*** SUPPLIED INFORMATION Section Begins ***

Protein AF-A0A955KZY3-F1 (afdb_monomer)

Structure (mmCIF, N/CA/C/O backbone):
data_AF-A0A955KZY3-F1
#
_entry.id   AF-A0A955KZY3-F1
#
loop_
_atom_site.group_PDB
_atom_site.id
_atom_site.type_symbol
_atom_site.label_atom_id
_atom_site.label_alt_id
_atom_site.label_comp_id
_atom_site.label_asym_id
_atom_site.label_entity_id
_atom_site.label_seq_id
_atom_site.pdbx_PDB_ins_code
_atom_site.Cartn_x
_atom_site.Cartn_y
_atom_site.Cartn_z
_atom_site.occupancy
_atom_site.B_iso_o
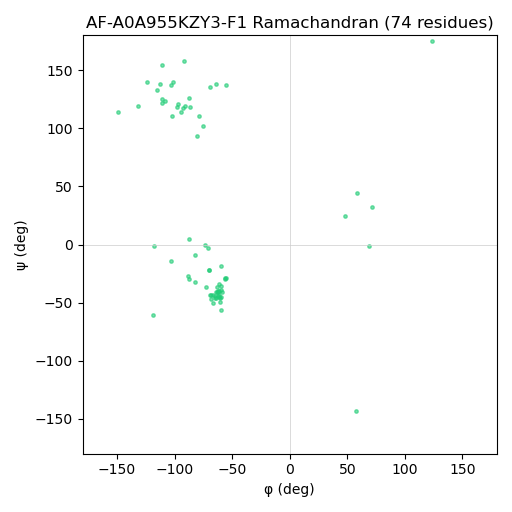r_equiv
_atom_site.auth_seq_id
_atom_site.auth_comp_id
_atom_site.auth_asym_id
_atom_site.auth_atom_id
_atom_site.pdbx_PDB_model_num
ATOM 1 N N . SER A 1 1 ? 9.423 0.834 10.571 1.00 56.69 1 SER A N 1
ATOM 2 C CA . SER A 1 1 ? 8.599 0.082 9.599 1.00 56.69 1 SER A CA 1
ATOM 3 C C . SER A 1 1 ? 7.182 -0.094 10.121 1.00 56.69 1 SER A C 1
ATOM 5 O O . SER A 1 1 ? 7.023 -0.261 11.319 1.00 56.69 1 SER A O 1
ATOM 7 N N . LEU A 1 2 ? 6.149 -0.075 9.267 1.00 61.94 2 LEU A N 1
ATOM 8 C CA . LEU A 1 2 ? 4.737 -0.166 9.697 1.00 61.94 2 LEU A CA 1
ATOM 9 C C . LEU A 1 2 ? 4.402 -1.399 10.556 1.00 61.94 2 LEU A C 1
ATOM 11 O O . LEU A 1 2 ? 3.553 -1.325 11.442 1.00 61.94 2 LEU A O 1
ATOM 15 N N . LEU A 1 3 ? 5.127 -2.500 10.361 1.00 61.34 3 LEU A N 1
ATOM 16 C CA . LEU A 1 3 ? 5.032 -3.681 11.220 1.00 61.34 3 LEU A CA 1
ATOM 17 C C . LEU A 1 3 ? 5.412 -3.405 12.684 1.00 61.34 3 LEU A C 1
ATOM 19 O O . LEU A 1 3 ? 4.801 -3.968 13.585 1.00 61.34 3 LEU A O 1
ATOM 23 N N . GLU A 1 4 ? 6.371 -2.512 12.938 1.00 63.31 4 GLU A N 1
ATOM 24 C CA . GLU A 1 4 ? 6.768 -2.110 14.299 1.00 63.31 4 GLU A CA 1
ATOM 25 C C . GLU A 1 4 ? 5.681 -1.275 14.982 1.00 63.31 4 GLU A C 1
ATOM 27 O O . GLU A 1 4 ? 5.600 -1.224 16.205 1.00 63.31 4 GLU A 
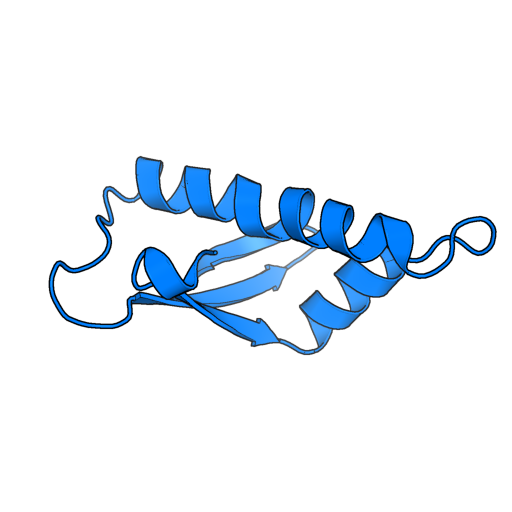O 1
ATOM 32 N N . GLN A 1 5 ? 4.807 -0.655 14.187 1.00 66.12 5 GLN A N 1
ATOM 33 C CA . GLN A 1 5 ? 3.620 0.042 14.671 1.00 66.12 5 GLN A CA 1
ATOM 34 C C . GLN A 1 5 ? 2.411 -0.897 14.811 1.00 66.12 5 GLN A C 1
ATOM 36 O O . GLN A 1 5 ? 1.321 -0.433 15.127 1.00 66.12 5 GLN A O 1
ATOM 41 N N . GLY A 1 6 ? 2.584 -2.206 14.586 1.00 68.00 6 GLY A N 1
ATOM 42 C CA . GLY A 1 6 ? 1.507 -3.191 14.661 1.00 68.00 6 GLY A CA 1
ATOM 43 C C . GLY A 1 6 ? 0.509 -3.079 13.512 1.00 68.00 6 GLY A C 1
ATOM 44 O O . GLY A 1 6 ? -0.671 -3.336 13.721 1.00 68.00 6 GLY A O 1
ATOM 45 N N . ILE A 1 7 ? 0.942 -2.675 12.315 1.00 75.38 7 ILE A N 1
ATOM 46 C CA . ILE A 1 7 ? 0.077 -2.547 11.134 1.00 75.38 7 ILE A CA 1
ATOM 47 C C . ILE A 1 7 ? 0.459 -3.625 10.115 1.00 75.38 7 ILE A C 1
ATOM 49 O O . ILE A 1 7 ? 1.600 -3.682 9.657 1.00 75.38 7 ILE A O 1
ATOM 53 N N . ASP A 1 8 ? -0.509 -4.468 9.753 1.00 78.12 8 ASP A N 1
ATOM 54 C CA . ASP A 1 8 ? -0.396 -5.477 8.699 1.00 78.12 8 ASP A CA 1
ATOM 55 C C . ASP A 1 8 ? -1.107 -4.967 7.444 1.00 78.12 8 ASP A C 1
ATOM 57 O O . ASP A 1 8 ? -2.329 -4.808 7.403 1.00 78.12 8 ASP A O 1
ATOM 61 N N . LEU A 1 9 ? -0.325 -4.659 6.416 1.00 75.81 9 LEU A N 1
ATOM 62 C CA . LEU A 1 9 ? -0.826 -4.097 5.170 1.00 75.81 9 LEU A CA 1
ATOM 63 C C . LEU A 1 9 ? -1.085 -5.209 4.155 1.00 75.81 9 LEU A C 1
ATOM 65 O O . LEU A 1 9 ? -0.148 -5.818 3.640 1.00 75.81 9 LEU A O 1
ATOM 69 N N . GLN A 1 10 ? -2.351 -5.422 3.801 1.00 81.75 10 GLN A N 1
ATOM 70 C CA . GLN A 1 10 ? -2.717 -6.274 2.674 1.00 81.75 10 GLN A CA 1
ATOM 71 C C . GLN A 1 10 ? -2.979 -5.428 1.437 1.00 81.75 10 GLN A C 1
ATOM 73 O O . GLN A 1 10 ? -3.916 -4.632 1.394 1.00 81.75 10 GLN A O 1
ATOM 78 N N . TYR A 1 11 ? -2.180 -5.644 0.400 1.00 81.00 11 TYR A N 1
ATOM 79 C CA . TYR A 1 11 ? -2.346 -5.004 -0.895 1.00 81.00 11 TYR A CA 1
ATOM 80 C C . TYR A 1 11 ? -2.773 -6.008 -1.963 1.00 81.00 11 TYR A C 1
ATOM 82 O O . TYR A 1 11 ? -2.509 -7.206 -1.882 1.00 81.00 11 TYR A O 1
ATOM 90 N N . SER A 1 12 ? -3.445 -5.498 -2.990 1.00 81.00 12 SER A N 1
ATOM 91 C CA . SER A 1 12 ? -3.819 -6.272 -4.173 1.00 81.00 12 SER A CA 1
ATOM 92 C C . SER A 1 12 ? -2.747 -6.172 -5.264 1.00 81.00 12 SER A C 1
ATOM 94 O O . SER A 1 12 ? -1.988 -5.201 -5.319 1.00 81.00 12 SER A O 1
ATOM 96 N N . ALA A 1 13 ? -2.718 -7.143 -6.183 1.00 81.25 13 ALA A N 1
ATOM 97 C CA . ALA A 1 13 ? -1.811 -7.126 -7.337 1.00 81.25 13 ALA A CA 1
ATOM 98 C C . ALA A 1 13 ? -1.963 -5.853 -8.198 1.00 81.25 13 ALA A C 1
ATOM 100 O O . ALA A 1 13 ? -0.992 -5.372 -8.778 1.00 81.25 13 ALA A O 1
ATOM 101 N N . ALA A 1 14 ? -3.162 -5.260 -8.229 1.00 81.19 14 ALA A N 1
ATOM 102 C CA . ALA A 1 14 ? -3.422 -3.993 -8.906 1.00 81.19 14 ALA A CA 1
ATOM 103 C C . ALA A 1 14 ? -2.637 -2.820 -8.291 1.00 81.19 14 ALA A C 1
ATOM 105 O O . ALA A 1 14 ? -2.101 -1.994 -9.026 1.00 81.19 14 ALA A O 1
ATOM 106 N N . LEU A 1 15 ? -2.527 -2.752 -6.958 1.00 81.00 15 LEU A N 1
ATOM 107 C CA . LEU A 1 15 ? -1.709 -1.737 -6.286 1.00 81.00 15 LEU A CA 1
ATOM 108 C C . LEU A 1 15 ? -0.222 -1.950 -6.587 1.00 81.00 15 LEU A C 1
ATOM 110 O O . LEU A 1 15 ? 0.473 -0.990 -6.899 1.00 81.00 15 LEU A O 1
ATOM 114 N N . ALA A 1 16 ? 0.252 -3.199 -6.547 1.00 81.94 16 ALA A N 1
ATOM 115 C CA . ALA A 1 16 ? 1.639 -3.517 -6.882 1.00 81.94 16 ALA A CA 1
ATOM 116 C C . ALA A 1 16 ? 1.988 -3.083 -8.316 1.00 81.94 16 ALA A C 1
ATOM 118 O O . ALA A 1 16 ? 3.044 -2.497 -8.547 1.00 81.94 16 ALA A O 1
ATOM 119 N N . LYS A 1 17 ? 1.069
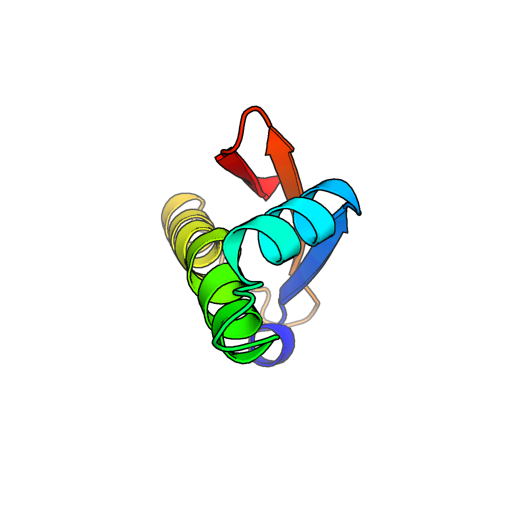 -3.291 -9.269 1.00 82.50 17 LYS A N 1
ATOM 120 C CA . LYS A 1 17 ? 1.231 -2.831 -10.652 1.00 82.50 17 LYS A CA 1
ATOM 121 C C . LYS A 1 17 ? 1.258 -1.303 -10.754 1.00 82.50 17 LYS A C 1
ATOM 123 O O . LYS A 1 17 ? 2.145 -0.773 -11.409 1.00 82.50 17 LYS A O 1
ATOM 128 N N . LEU A 1 18 ? 0.364 -0.605 -10.048 1.00 81.81 18 LEU A N 1
ATOM 129 C CA . LEU A 1 18 ? 0.326 0.863 -10.013 1.00 81.81 18 LEU A CA 1
ATOM 130 C C . LEU A 1 18 ? 1.628 1.456 -9.454 1.00 81.81 18 LEU A C 1
ATOM 132 O O . LEU A 1 18 ? 2.190 2.388 -10.023 1.00 81.81 18 LEU A O 1
ATOM 136 N N . VAL A 1 19 ? 2.115 0.902 -8.343 1.00 81.94 19 VAL A N 1
ATOM 137 C CA . VAL A 1 19 ? 3.387 1.295 -7.726 1.00 81.94 19 VAL A CA 1
ATOM 138 C C . VAL A 1 19 ? 4.546 1.023 -8.677 1.00 81.94 19 VAL A C 1
ATOM 140 O O . VAL A 1 19 ? 5.448 1.848 -8.773 1.00 81.94 19 VAL A O 1
ATOM 143 N N . ASN A 1 20 ? 4.523 -0.099 -9.397 1.00 82.12 20 ASN A N 1
ATOM 144 C CA . ASN A 1 20 ? 5.540 -0.392 -10.395 1.00 82.12 20 ASN A CA 1
ATOM 145 C C . ASN A 1 20 ? 5.482 0.610 -11.557 1.00 82.12 20 ASN A C 1
ATOM 147 O O . ASN A 1 20 ? 6.508 1.166 -11.908 1.00 82.12 20 ASN A O 1
ATOM 151 N N . GLU A 1 21 ? 4.308 0.930 -12.103 1.00 80.62 21 GLU A N 1
ATOM 152 C CA . GLU A 1 21 ? 4.177 1.931 -13.175 1.00 80.62 21 GLU A CA 1
ATOM 153 C C . GLU A 1 21 ? 4.600 3.343 -12.735 1.00 80.62 21 GLU A C 1
ATOM 155 O O . GLU A 1 21 ? 5.213 4.072 -13.508 1.00 80.62 21 GLU A O 1
ATOM 160 N N . LYS A 1 22 ? 4.312 3.732 -11.486 1.00 78.56 22 LYS A N 1
ATOM 161 C CA . LYS A 1 22 ? 4.668 5.053 -10.931 1.00 78.56 22 LYS A CA 1
ATOM 162 C C . LYS A 1 22 ? 6.113 5.141 -10.433 1.00 78.56 22 LYS A C 1
ATOM 164 O O . LYS A 1 22 ? 6.701 6.219 -10.441 1.00 78.56 22 LYS A O 1
ATOM 169 N N . GLY A 1 23 ? 6.650 4.037 -9.927 1.00 73.56 23 GLY A N 1
ATOM 170 C CA . GLY A 1 23 ? 7.935 3.965 -9.236 1.00 73.56 23 GLY A CA 1
ATOM 171 C C . GLY A 1 23 ? 9.065 3.376 -10.074 1.00 73.56 23 GLY A C 1
ATOM 172 O O . GLY A 1 23 ? 10.226 3.522 -9.701 1.00 73.56 23 GLY A O 1
ATOM 173 N N . TYR A 1 24 ? 8.762 2.725 -11.194 1.00 74.31 24 TYR A N 1
ATOM 174 C CA . TYR A 1 24 ? 9.764 2.269 -12.146 1.00 74.31 24 TYR A CA 1
ATOM 175 C C . TYR A 1 24 ? 10.078 3.395 -13.128 1.00 74.31 24 TYR A C 1
ATOM 177 O O . TYR A 1 24 ? 9.221 3.834 -13.890 1.00 74.31 24 TYR A O 1
ATOM 185 N N . SER A 1 25 ? 11.328 3.847 -13.137 1.00 72.50 25 SER A N 1
ATOM 186 C CA . SER A 1 25 ? 11.829 4.725 -14.192 1.00 72.50 25 SER A CA 1
ATOM 187 C C . SER A 1 25 ? 12.921 3.998 -14.954 1.00 72.50 25 SER A C 1
ATOM 189 O O . SER A 1 25 ? 13.820 3.423 -14.344 1.00 72.50 25 SER A O 1
ATOM 191 N N . LYS A 1 26 ? 12.867 4.035 -16.287 1.00 68.25 26 LYS A N 1
ATOM 192 C CA . LYS A 1 26 ? 13.864 3.393 -17.158 1.00 68.25 26 LYS A CA 1
ATOM 193 C C . LYS A 1 26 ? 15.292 3.872 -16.857 1.00 68.25 26 LYS A C 1
ATOM 195 O O . LYS A 1 26 ? 16.241 3.120 -17.028 1.00 68.25 26 LYS A O 1
ATOM 200 N N . GLU A 1 27 ? 15.414 5.102 -16.367 1.00 71.75 27 GLU A N 1
ATOM 201 C CA . GLU A 1 27 ? 16.678 5.776 -16.070 1.00 71.75 27 GLU A CA 1
ATOM 202 C C . GLU A 1 27 ? 17.199 5.490 -14.646 1.00 71.75 27 GLU A C 1
ATOM 204 O O . GLU A 1 27 ? 18.404 5.427 -14.421 1.00 71.75 27 GLU A O 1
ATOM 209 N N . TYR A 1 28 ? 16.300 5.248 -13.681 1.00 68.19 28 TYR A N 1
ATOM 210 C CA . TYR A 1 28 ? 16.641 5.096 -12.252 1.00 68.19 28 TYR A CA 1
ATOM 211 C C . TYR A 1 28 ? 16.311 3.710 -11.664 1.00 68.19 28 TYR A C 1
ATOM 213 O O . TYR A 1 28 ? 16.579 3.444 -10.487 1.00 68.19 28 TYR A O 1
ATOM 221 N N . GLY A 1 29 ? 15.736 2.816 -12.468 1.00 74.00 29 GLY A N 1
ATOM 222 C CA . GLY A 1 29 ? 15.307 1.478 -12.073 1.00 74.00 29 GLY A CA 1
ATOM 223 C C . GLY A 1 29 ? 14.304 1.489 -10.916 1.00 74.00 29 GLY A C 1
ATOM 224 O O . GLY A 1 29 ? 13.461 2.377 -10.793 1.00 74.00 29 GLY A O 1
ATOM 225 N N . ALA A 1 30 ? 14.420 0.499 -10.029 1.00 77.19 30 ALA A N 1
ATOM 226 C CA . ALA A 1 30 ? 13.546 0.318 -8.870 1.00 77.19 30 ALA A CA 1
ATOM 227 C C . ALA A 1 30 ? 13.777 1.328 -7.724 1.00 77.19 30 ALA A C 1
ATOM 229 O O . ALA A 1 30 ? 13.093 1.261 -6.703 1.00 77.19 30 ALA A O 1
ATOM 230 N N . ARG A 1 31 ? 14.729 2.267 -7.845 1.00 76.88 31 ARG A N 1
ATOM 231 C CA . ARG A 1 31 ? 15.057 3.211 -6.757 1.00 76.88 31 ARG A CA 1
ATOM 232 C C . ARG A 1 31 ? 13.865 4.074 -6.348 1.00 76.88 31 ARG A C 1
ATOM 234 O O . ARG A 1 31 ? 13.679 4.334 -5.161 1.00 76.88 31 ARG A O 1
ATOM 241 N N . ASN A 1 32 ? 13.028 4.452 -7.311 1.00 81.19 32 ASN A N 1
ATOM 242 C CA . ASN A 1 32 ? 11.848 5.274 -7.058 1.00 81.19 32 ASN A CA 1
ATOM 243 C C . ASN A 1 32 ? 10.644 4.456 -6.560 1.00 81.19 32 ASN A C 1
ATOM 245 O O . ASN A 1 32 ? 9.676 5.049 -6.092 1.00 81.19 32 ASN A O 1
ATOM 249 N N . ILE A 1 33 ? 10.705 3.116 -6.571 1.00 81.38 33 ILE A N 1
ATOM 250 C CA . ILE A 1 33 ? 9.607 2.254 -6.099 1.00 81.38 33 ILE A CA 1
ATOM 251 C C . ILE A 1 33 ? 9.340 2.492 -4.620 1.00 81.38 33 ILE A C 1
ATOM 253 O O . ILE A 1 33 ? 8.189 2.664 -4.231 1.00 81.38 33 ILE A O 1
ATOM 257 N N . ARG A 1 34 ? 10.388 2.572 -3.792 1.00 80.38 34 ARG A N 1
ATOM 258 C CA . ARG A 1 34 ? 10.218 2.822 -2.355 1.00 80.38 34 ARG A CA 1
ATOM 259 C C . ARG A 1 34 ? 9.509 4.154 -2.096 1.00 80.38 34 ARG A C 1
ATOM 261 O O . ARG A 1 34 ? 8.634 4.224 -1.240 1.00 80.38 34 ARG A O 1
ATOM 268 N N . ARG A 1 35 ? 9.843 5.182 -2.881 1.00 83.31 35 ARG A N 1
ATOM 269 C CA . ARG A 1 35 ? 9.211 6.503 -2.803 1.00 83.31 35 ARG A CA 1
ATOM 270 C C . ARG A 1 35 ? 7.757 6.463 -3.278 1.00 83.31 35 ARG A C 1
ATOM 272 O O . ARG A 1 35 ? 6.889 6.987 -2.595 1.00 83.31 35 ARG A O 1
ATOM 279 N N . ALA A 1 36 ? 7.477 5.765 -4.379 1.00 84.50 36 ALA A N 1
ATOM 280 C CA . ALA A 1 36 ? 6.116 5.567 -4.869 1.00 84.50 36 ALA A CA 1
ATOM 281 C C . ALA A 1 36 ? 5.240 4.816 -3.852 1.00 84.50 36 ALA A C 1
ATOM 283 O O . ALA A 1 36 ? 4.091 5.194 -3.653 1.00 84.50 36 ALA A O 1
ATOM 284 N N . VAL A 1 37 ? 5.774 3.798 -3.164 1.00 82.44 37 VAL A N 1
ATOM 285 C CA . VAL A 1 37 ? 5.069 3.130 -2.055 1.00 82.44 37 VAL A CA 1
ATOM 286 C C . VAL A 1 37 ? 4.784 4.114 -0.924 1.00 82.44 37 VAL A C 1
ATOM 288 O O . VAL A 1 37 ? 3.658 4.156 -0.435 1.00 82.44 37 VAL A O 1
ATOM 291 N N . GLN A 1 38 ? 5.759 4.933 -0.528 1.00 82.00 38 GLN A N 1
ATOM 292 C CA . GLN A 1 38 ? 5.545 5.931 0.518 1.00 82.00 38 GLN A CA 1
ATOM 293 C C . GLN A 1 38 ? 4.455 6.941 0.149 1.00 82.00 38 GLN A C 1
ATOM 295 O O . GLN A 1 38 ? 3.535 7.167 0.928 1.00 82.00 38 GLN A O 1
ATOM 300 N N . GLU A 1 39 ? 4.516 7.520 -1.049 1.00 83.88 39 GLU A N 1
ATOM 301 C CA . GLU A 1 39 ? 3.579 8.567 -1.465 1.00 83.88 39 GLU A CA 1
ATOM 302 C C . GLU A 1 39 ? 2.173 8.028 -1.754 1.00 83.88 39 GLU A C 1
ATOM 304 O O . GLU A 1 39 ? 1.187 8.691 -1.438 1.00 83.88 39 GLU A O 1
ATOM 309 N N . LEU A 1 40 ? 2.065 6.827 -2.330 1.00 81.88 40 LEU A N 1
ATOM 310 C CA . LEU A 1 40 ? 0.778 6.238 -2.708 1.00 81.88 40 LEU A CA 1
ATOM 311 C C . LEU A 1 40 ? 0.139 5.427 -1.580 1.00 81.88 40 LEU A C 1
ATOM 313 O O . LEU A 1 40 ? -1.080 5.283 -1.568 1.00 81.88 40 LEU A O 1
ATOM 317 N N . VAL A 1 41 ? 0.932 4.868 -0.664 1.00 81.56 41 VAL A N 1
ATOM 318 C CA . VAL A 1 41 ? 0.446 3.950 0.375 1.00 81.56 41 VAL A CA 1
ATOM 319 C C . VAL A 1 41 ? 0.700 4.505 1.770 1.00 81.56 41 VAL A C 1
ATOM 321 O O . VAL A 1 41 ? -0.274 4.726 2.477 1.00 81.56 41 VAL A O 1
ATOM 324 N N . GLU A 1 42 ? 1.949 4.762 2.181 1.00 81.56 42 GLU A N 1
ATOM 325 C CA . GLU A 1 42 ? 2.237 5.172 3.575 1.00 81.56 42 GLU A CA 1
ATOM 326 C C . GLU A 1 42 ? 1.617 6.524 3.948 1.00 81.56 42 GLU A C 1
ATOM 328 O O . GLU A 1 42 ? 0.988 6.626 4.997 1.00 81.56 42 GLU A O 1
ATOM 333 N N . ASN A 1 43 ? 1.747 7.544 3.098 1.00 84.81 43 ASN A N 1
ATOM 334 C CA . ASN A 1 43 ? 1.203 8.881 3.349 1.00 84.81 43 ASN A CA 1
ATOM 335 C C . ASN A 1 43 ? -0.326 8.873 3.523 1.00 84.81 43 ASN A C 1
ATOM 337 O O . ASN A 1 43 ? -0.806 9.309 4.571 1.00 84.81 43 ASN A O 1
ATOM 341 N N . PRO A 1 44 ? -1.117 8.370 2.553 1.00 82.94 44 PRO A N 1
ATOM 342 C CA . PRO A 1 44 ? -2.568 8.370 2.698 1.00 82.94 44 PRO A CA 1
ATOM 343 C C . PRO A 1 44 ? -3.042 7.371 3.766 1.00 82.94 44 PRO A C 1
ATOM 345 O O . PRO A 1 44 ? -4.107 7.562 4.346 1.00 82.94 44 PRO A O 1
ATOM 348 N N . LEU A 1 45 ? -2.244 6.348 4.094 1.00 80.31 45 LEU A N 1
ATOM 349 C CA . LEU A 1 45 ? -2.514 5.468 5.228 1.00 80.31 45 LEU A CA 1
ATOM 350 C C . LEU A 1 45 ? -2.332 6.184 6.566 1.00 80.31 45 LEU A C 1
ATOM 352 O O . LEU A 1 45 ? -3.167 6.025 7.451 1.00 80.31 45 LEU A O 1
ATOM 356 N N . ALA A 1 46 ? -1.267 6.970 6.721 1.00 79.19 46 ALA A N 1
ATOM 357 C CA . ALA A 1 46 ? -1.046 7.771 7.919 1.00 79.19 46 ALA A CA 1
ATOM 358 C C . ALA A 1 46 ? -2.196 8.764 8.126 1.00 79.19 46 ALA A C 1
ATOM 360 O O . ALA A 1 46 ? -2.743 8.842 9.226 1.00 79.19 46 ALA A O 1
ATOM 361 N N . ASP A 1 47 ? -2.623 9.444 7.059 1.00 82.69 47 ASP A N 1
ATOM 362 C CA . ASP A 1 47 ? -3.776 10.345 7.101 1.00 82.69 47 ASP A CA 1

*** SUPPLIED INFORMATION Section Ends ***

● **DIRECTIONS**: Pictures do not belong in the copy. Repeat only the lines from the top of the records through the line containing "ATOM 33 C CA".

● **PROBLEM SOLUTION**:
Protein AF-A0A955KZY3-F1 (afdb_monomer)

Structure (mmCIF, N/CA/C/O backbone):
data_AF-A0A955KZY3-F1
#
_entry.id   AF-A0A955KZY3-F1
#
loop_
_atom_site.group_PDB
_atom_site.id
_atom_site.type_symbol
_atom_site.label_atom_id
_atom_site.label_alt_id
_atom_site.label_comp_id
_atom_site.label_asym_id
_atom_site.label_entity_id
_atom_site.label_seq_id
_atom_site.pdbx_PDB_ins_code
_atom_site.Cartn_x
_atom_site.Cartn_y
_atom_site.Cartn_z
_atom_site.occupancy
_atom_site.B_iso_o
r_equiv
_atom_site.auth_seq_id
_atom_site.auth_comp_id
_atom_site.auth_asym_id
_atom_site.auth_atom_id
_atom_site.pdbx_PDB_model_num
ATOM 1 N N . SER A 1 1 ? 9.423 0.834 10.571 1.00 56.69 1 SER A N 1
ATOM 2 C CA . SER A 1 1 ? 8.599 0.082 9.599 1.00 56.69 1 SER A CA 1
ATOM 3 C C . SER A 1 1 ? 7.182 -0.094 10.121 1.00 56.69 1 SER A C 1
ATOM 5 O O . SER A 1 1 ? 7.023 -0.261 11.319 1.00 56.69 1 SER A O 1
ATOM 7 N N . LEU A 1 2 ? 6.149 -0.075 9.267 1.00 61.94 2 LEU A N 1
ATOM 8 C CA . LEU A 1 2 ? 4.737 -0.166 9.697 1.00 61.94 2 LEU A CA 1
ATOM 9 C C . LEU A 1 2 ? 4.402 -1.399 10.556 1.00 61.94 2 LEU A C 1
ATOM 11 O O . LEU A 1 2 ? 3.553 -1.325 11.442 1.00 61.94 2 LEU A O 1
ATOM 15 N N . LEU A 1 3 ? 5.127 -2.500 10.361 1.00 61.34 3 LEU A N 1
ATOM 16 C CA . LEU A 1 3 ? 5.032 -3.681 11.220 1.00 61.34 3 LEU A CA 1
ATOM 17 C C . LEU A 1 3 ? 5.412 -3.405 12.684 1.00 61.34 3 LEU A C 1
ATOM 19 O O . LEU A 1 3 ? 4.801 -3.968 13.585 1.00 61.34 3 LEU A O 1
ATOM 23 N N . GLU A 1 4 ? 6.371 -2.512 12.938 1.00 63.31 4 GLU A N 1
ATOM 24 C CA . GLU A 1 4 ? 6.768 -2.110 14.299 1.00 63.31 4 GLU A CA 1
ATOM 25 C C . GLU A 1 4 ? 5.681 -1.275 14.982 1.00 63.31 4 GLU A C 1
ATOM 27 O O . GLU A 1 4 ? 5.600 -1.224 16.205 1.00 63.31 4 GLU A 
O 1
ATOM 32 N N . GLN A 1 5 ? 4.807 -0.655 14.187 1.00 66.12 5 GLN A N 1
ATOM 33 C CA . GLN A 1 5 ? 3.620 0.042 14.671 1.00 66.12 5 GLN A CA 1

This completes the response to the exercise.